The man who is for you will see your
value. I mean at the end of the day, why would you spin your wheels and
continue to seek the approval of someone who rejected you? I want to take
myself out of this piece as much as possible but I want to show you all how
this book has shifted my mindset in just a couple of weeks. This book seriously
made me take inventory of my “self talk” and how I treated myself in relation
to how other treated me. You’d be surprised at how much your inner thoughts or
your “self talk” truly reflect on the outside and how people treat you as a
result of that. What you think is what you attract.
The last guy I dealt with on a
serious in-depth emotional level rejected me but not in the sense of just
telling me “Hey Honey, I don’t want you.” No, it was more of a gentle stringing
me along and then finally hurling me to the ground at full force just to see
how hard he could break me which resulted in me almost catching a case (But
God!). It broke my heart but I vowed vengeance. My saying is don’t get bitter
get better. (But seriously by vowing vengeance was I was really getting
better?) I was going to make him regret ever rejecting and hurting me. I was
going to make him wish he would’ve loved me. I knew I would see him again on a
particular day this upcoming August. My goal was to lose 20 pounds before then,
I would be slanging 24 inches of body wave Brazilian from my scalp, my face
would be beat, and I would have on one of my sexy outfits that showed off my
tattoos that rarely see the light of day.

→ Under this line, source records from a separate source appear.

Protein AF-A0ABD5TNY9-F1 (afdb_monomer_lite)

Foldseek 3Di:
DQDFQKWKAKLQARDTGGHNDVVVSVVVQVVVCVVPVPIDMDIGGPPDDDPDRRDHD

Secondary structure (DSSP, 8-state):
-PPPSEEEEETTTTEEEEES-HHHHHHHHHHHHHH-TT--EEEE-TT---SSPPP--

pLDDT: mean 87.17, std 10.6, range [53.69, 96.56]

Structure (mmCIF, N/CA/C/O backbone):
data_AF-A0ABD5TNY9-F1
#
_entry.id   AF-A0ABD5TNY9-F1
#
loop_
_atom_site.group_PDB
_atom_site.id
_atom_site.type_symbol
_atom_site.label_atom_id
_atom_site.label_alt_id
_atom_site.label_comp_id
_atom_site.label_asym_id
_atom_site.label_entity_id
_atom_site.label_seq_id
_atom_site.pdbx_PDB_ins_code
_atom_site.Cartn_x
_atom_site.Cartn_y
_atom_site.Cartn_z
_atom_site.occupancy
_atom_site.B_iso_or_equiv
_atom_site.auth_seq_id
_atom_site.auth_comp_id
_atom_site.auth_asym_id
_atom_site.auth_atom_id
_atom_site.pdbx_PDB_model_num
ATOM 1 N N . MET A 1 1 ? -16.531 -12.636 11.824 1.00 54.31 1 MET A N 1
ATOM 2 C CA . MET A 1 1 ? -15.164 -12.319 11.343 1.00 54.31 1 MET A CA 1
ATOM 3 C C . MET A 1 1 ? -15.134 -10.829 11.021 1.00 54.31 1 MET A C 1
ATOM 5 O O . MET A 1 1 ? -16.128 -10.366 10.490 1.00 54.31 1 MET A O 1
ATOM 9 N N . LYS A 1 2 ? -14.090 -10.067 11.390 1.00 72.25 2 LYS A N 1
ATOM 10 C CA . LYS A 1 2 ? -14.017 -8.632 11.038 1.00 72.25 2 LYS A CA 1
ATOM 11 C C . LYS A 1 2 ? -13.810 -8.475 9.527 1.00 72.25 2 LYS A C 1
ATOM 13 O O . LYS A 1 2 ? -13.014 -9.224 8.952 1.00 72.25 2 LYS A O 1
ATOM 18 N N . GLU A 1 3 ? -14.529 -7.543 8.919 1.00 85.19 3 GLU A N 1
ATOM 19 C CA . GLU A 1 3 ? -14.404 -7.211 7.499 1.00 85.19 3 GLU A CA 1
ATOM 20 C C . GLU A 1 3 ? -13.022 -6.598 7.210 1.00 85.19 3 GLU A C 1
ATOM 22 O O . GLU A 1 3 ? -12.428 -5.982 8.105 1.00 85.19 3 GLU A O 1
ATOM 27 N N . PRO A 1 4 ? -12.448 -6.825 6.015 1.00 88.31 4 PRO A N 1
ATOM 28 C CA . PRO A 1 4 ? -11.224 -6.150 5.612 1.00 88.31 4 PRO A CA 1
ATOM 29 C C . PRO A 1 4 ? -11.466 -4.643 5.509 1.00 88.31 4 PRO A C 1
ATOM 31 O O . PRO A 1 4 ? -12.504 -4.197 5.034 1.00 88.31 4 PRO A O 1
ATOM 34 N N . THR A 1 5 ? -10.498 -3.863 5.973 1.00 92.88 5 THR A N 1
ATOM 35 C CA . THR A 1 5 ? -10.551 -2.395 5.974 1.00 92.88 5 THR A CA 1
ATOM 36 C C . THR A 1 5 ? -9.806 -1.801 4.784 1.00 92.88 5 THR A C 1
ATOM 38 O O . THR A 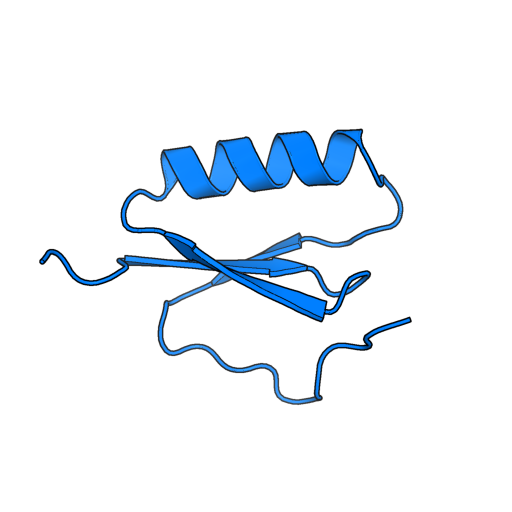1 5 ? -10.007 -0.637 4.451 1.00 92.88 5 THR A O 1
ATOM 41 N N . CYS A 1 6 ? -8.949 -2.593 4.139 1.00 93.94 6 CYS A N 1
ATOM 42 C CA . CYS A 1 6 ? -8.203 -2.221 2.946 1.00 93.94 6 CYS A CA 1
ATOM 43 C C . CYS A 1 6 ? -7.791 -3.463 2.149 1.00 93.94 6 CYS A C 1
ATOM 45 O O . CYS A 1 6 ? -7.949 -4.603 2.597 1.00 93.94 6 CYS A O 1
ATOM 47 N N . LYS A 1 7 ? -7.255 -3.234 0.955 1.00 94.94 7 LYS A N 1
ATOM 48 C CA . LYS A 1 7 ? -6.704 -4.251 0.067 1.00 94.94 7 LYS A CA 1
ATOM 49 C C . LYS A 1 7 ? -5.353 -3.772 -0.453 1.00 94.94 7 LYS A C 1
A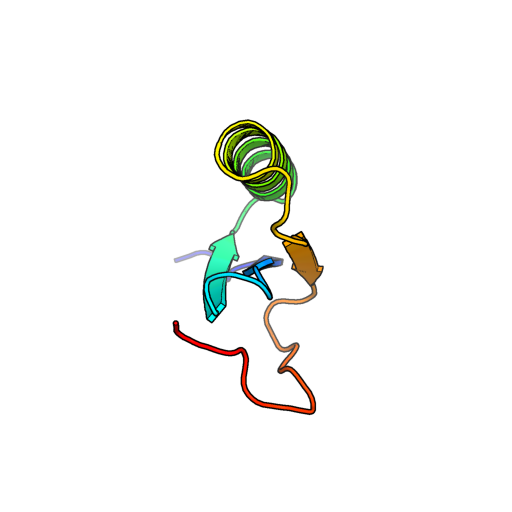TOM 51 O O . LYS A 1 7 ? -5.229 -2.631 -0.890 1.00 94.94 7 LYS A O 1
ATOM 56 N N . LEU A 1 8 ? -4.346 -4.631 -0.376 1.00 94.56 8 LEU A N 1
ATOM 57 C CA . LEU A 1 8 ? -3.067 -4.436 -1.040 1.00 94.56 8 LEU A CA 1
ATOM 58 C C . LEU A 1 8 ? -3.192 -4.949 -2.471 1.00 94.56 8 LEU A C 1
ATOM 60 O O . LEU A 1 8 ? -3.632 -6.078 -2.690 1.00 94.56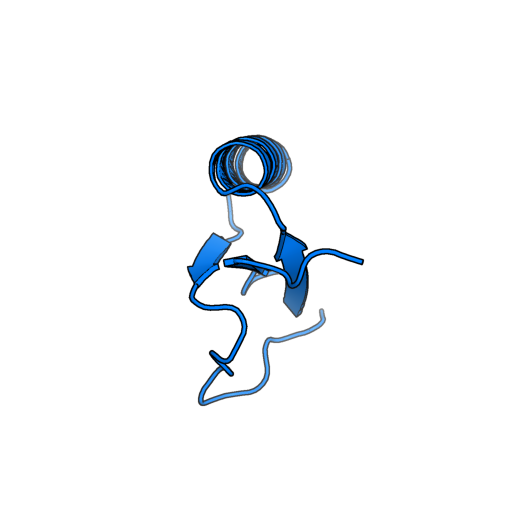 8 LEU A O 1
ATOM 64 N N . VAL A 1 9 ? -2.798 -4.126 -3.429 1.00 93.25 9 VAL A N 1
ATOM 65 C CA . VAL A 1 9 ? -2.843 -4.438 -4.852 1.00 93.25 9 VAL A CA 1
ATOM 66 C C . VAL A 1 9 ? -1.449 -4.278 -5.432 1.00 93.25 9 VAL A C 1
ATOM 68 O O . VAL A 1 9 ? -0.839 -3.231 -5.252 1.00 93.25 9 VAL A O 1
ATOM 71 N N . CYS A 1 10 ? -0.946 -5.284 -6.140 1.00 91.69 10 CYS A N 1
ATOM 72 C CA . CYS A 1 10 ? 0.297 -5.191 -6.898 1.00 91.69 10 CYS A CA 1
ATOM 73 C C . CYS A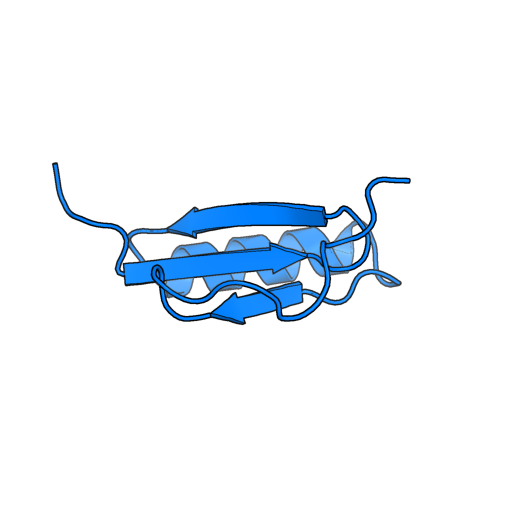 1 10 ? -0.008 -5.238 -8.392 1.00 91.69 10 CYS A C 1
ATOM 75 O O . CYS A 1 10 ? -0.562 -6.222 -8.879 1.00 91.69 10 CYS A O 1
ATOM 77 N N . THR A 1 11 ? 0.397 -4.203 -9.122 1.00 85.31 11 THR A N 1
ATOM 78 C CA . THR A 1 11 ? 0.192 -4.122 -10.579 1.00 85.31 11 THR A CA 1
ATOM 79 C C . THR A 1 11 ? 1.187 -4.953 -11.385 1.00 85.31 11 THR A C 1
ATOM 81 O O . THR A 1 11 ? 0.866 -5.320 -12.508 1.00 85.31 11 THR A O 1
ATOM 84 N N . GLY A 1 12 ? 2.348 -5.286 -10.809 1.00 86.00 12 GLY A N 1
ATOM 85 C CA . GLY A 1 12 ? 3.350 -6.141 -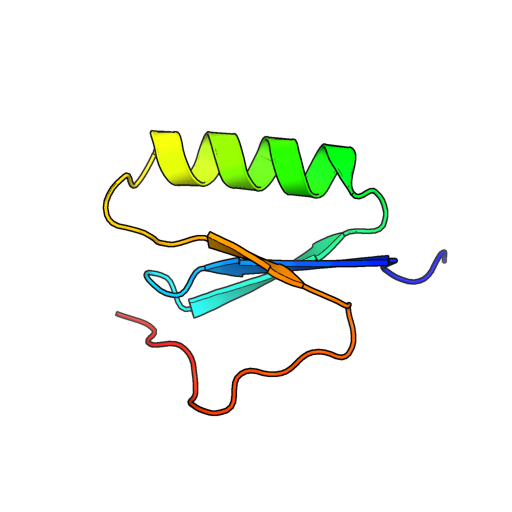11.455 1.00 86.00 12 GLY A CA 1
ATOM 86 C C . GLY A 1 12 ? 3.026 -7.635 -11.376 1.00 86.00 12 GLY A C 1
ATOM 87 O O . GLY A 1 12 ? 3.252 -8.360 -12.330 1.00 86.00 12 GLY A O 1
ATOM 88 N N . CYS A 1 13 ? 2.440 -8.098 -10.265 1.00 86.00 13 CYS A N 1
ATOM 89 C CA . CYS A 1 13 ? 2.066 -9.511 -10.093 1.00 86.00 13 CYS A CA 1
ATOM 90 C C . CYS A 1 13 ? 0.581 -9.802 -10.321 1.00 86.00 13 CYS A C 1
ATOM 92 O O . CYS A 1 13 ? 0.165 -10.938 -10.118 1.00 86.00 13 CYS A O 1
ATOM 94 N N . GLY A 1 14 ? -0.245 -8.774 -10.525 1.00 86.38 14 GLY A N 1
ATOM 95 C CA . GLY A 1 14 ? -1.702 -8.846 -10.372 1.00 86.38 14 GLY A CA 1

Looking back at this thought that I
had only a few weeks ago I realized my “mission” was comical and downright
chuckle inducing. After reading this book I realized his rejection had nothing
to do with my personality, my outward appearance, my intellectual abilities or
anything to do with me, period. It has everything to do with him and his
feelings. If he didn’t want me, so what? Someone else did but I was too busy
planning this big payback to even pay attention to the men who were actively
seeking my attention whom appreciated my intellect, my personality, and my
appearance.
It was okay that he rejected me, he just
wasn’t for me, and at the end of the day I probably wasn’t for him either. At
the end of the day, who and what is for me will be in my life. The man who is
for me will love and accept me if I’m 180 or if I’m 130. If my face is beat or
if I looked like I’ve never seen Sephora or the MAC counter a day in my life.
There I was starving myself,
engaging in unhealthy eating habits all for the attention of a man who was not
worth my attention in the first place. I was exerting all of this precious time
and energy into a man who could not see my value and even if he did see my
value he did not have the maturity or the ability to be able to properly
appreciate it.
I’ve said all of that to say this.
You are the woman that someone is praying for. A failed relationship isn’t a
reflection back onto your character, your ability, your personality, or your
looks. Think about it like this what if we let every failure or setback stop us
none of us would’ve ever walked or talked. Because I have never seen a baby
walk without first stumbling and falling a couple of times. I’ve never seen a
baby start off speaking in full sentences. We can treat failures like a
stumbling block or a stepping stone, that attitude is solely up to us.
We’ve got to
free ourselves of this mindset that failures are anything more than just that,
a failure (failure is not final nor is it fatal). We can and we will fail but
we are not our failures. We are not our failures, we are not our rejections,
and we are not our mistakes. Learn from your failures but do not become them,
move on from your rejections do not let them consume you, take your mistakes in
stride do not let them take over your life do not let them act as anchor
holding you in one place.
And about that guy who you probably
thought about as you were reading this: Remember this you could’ve been the
blessing he missed out on, his loss not yours.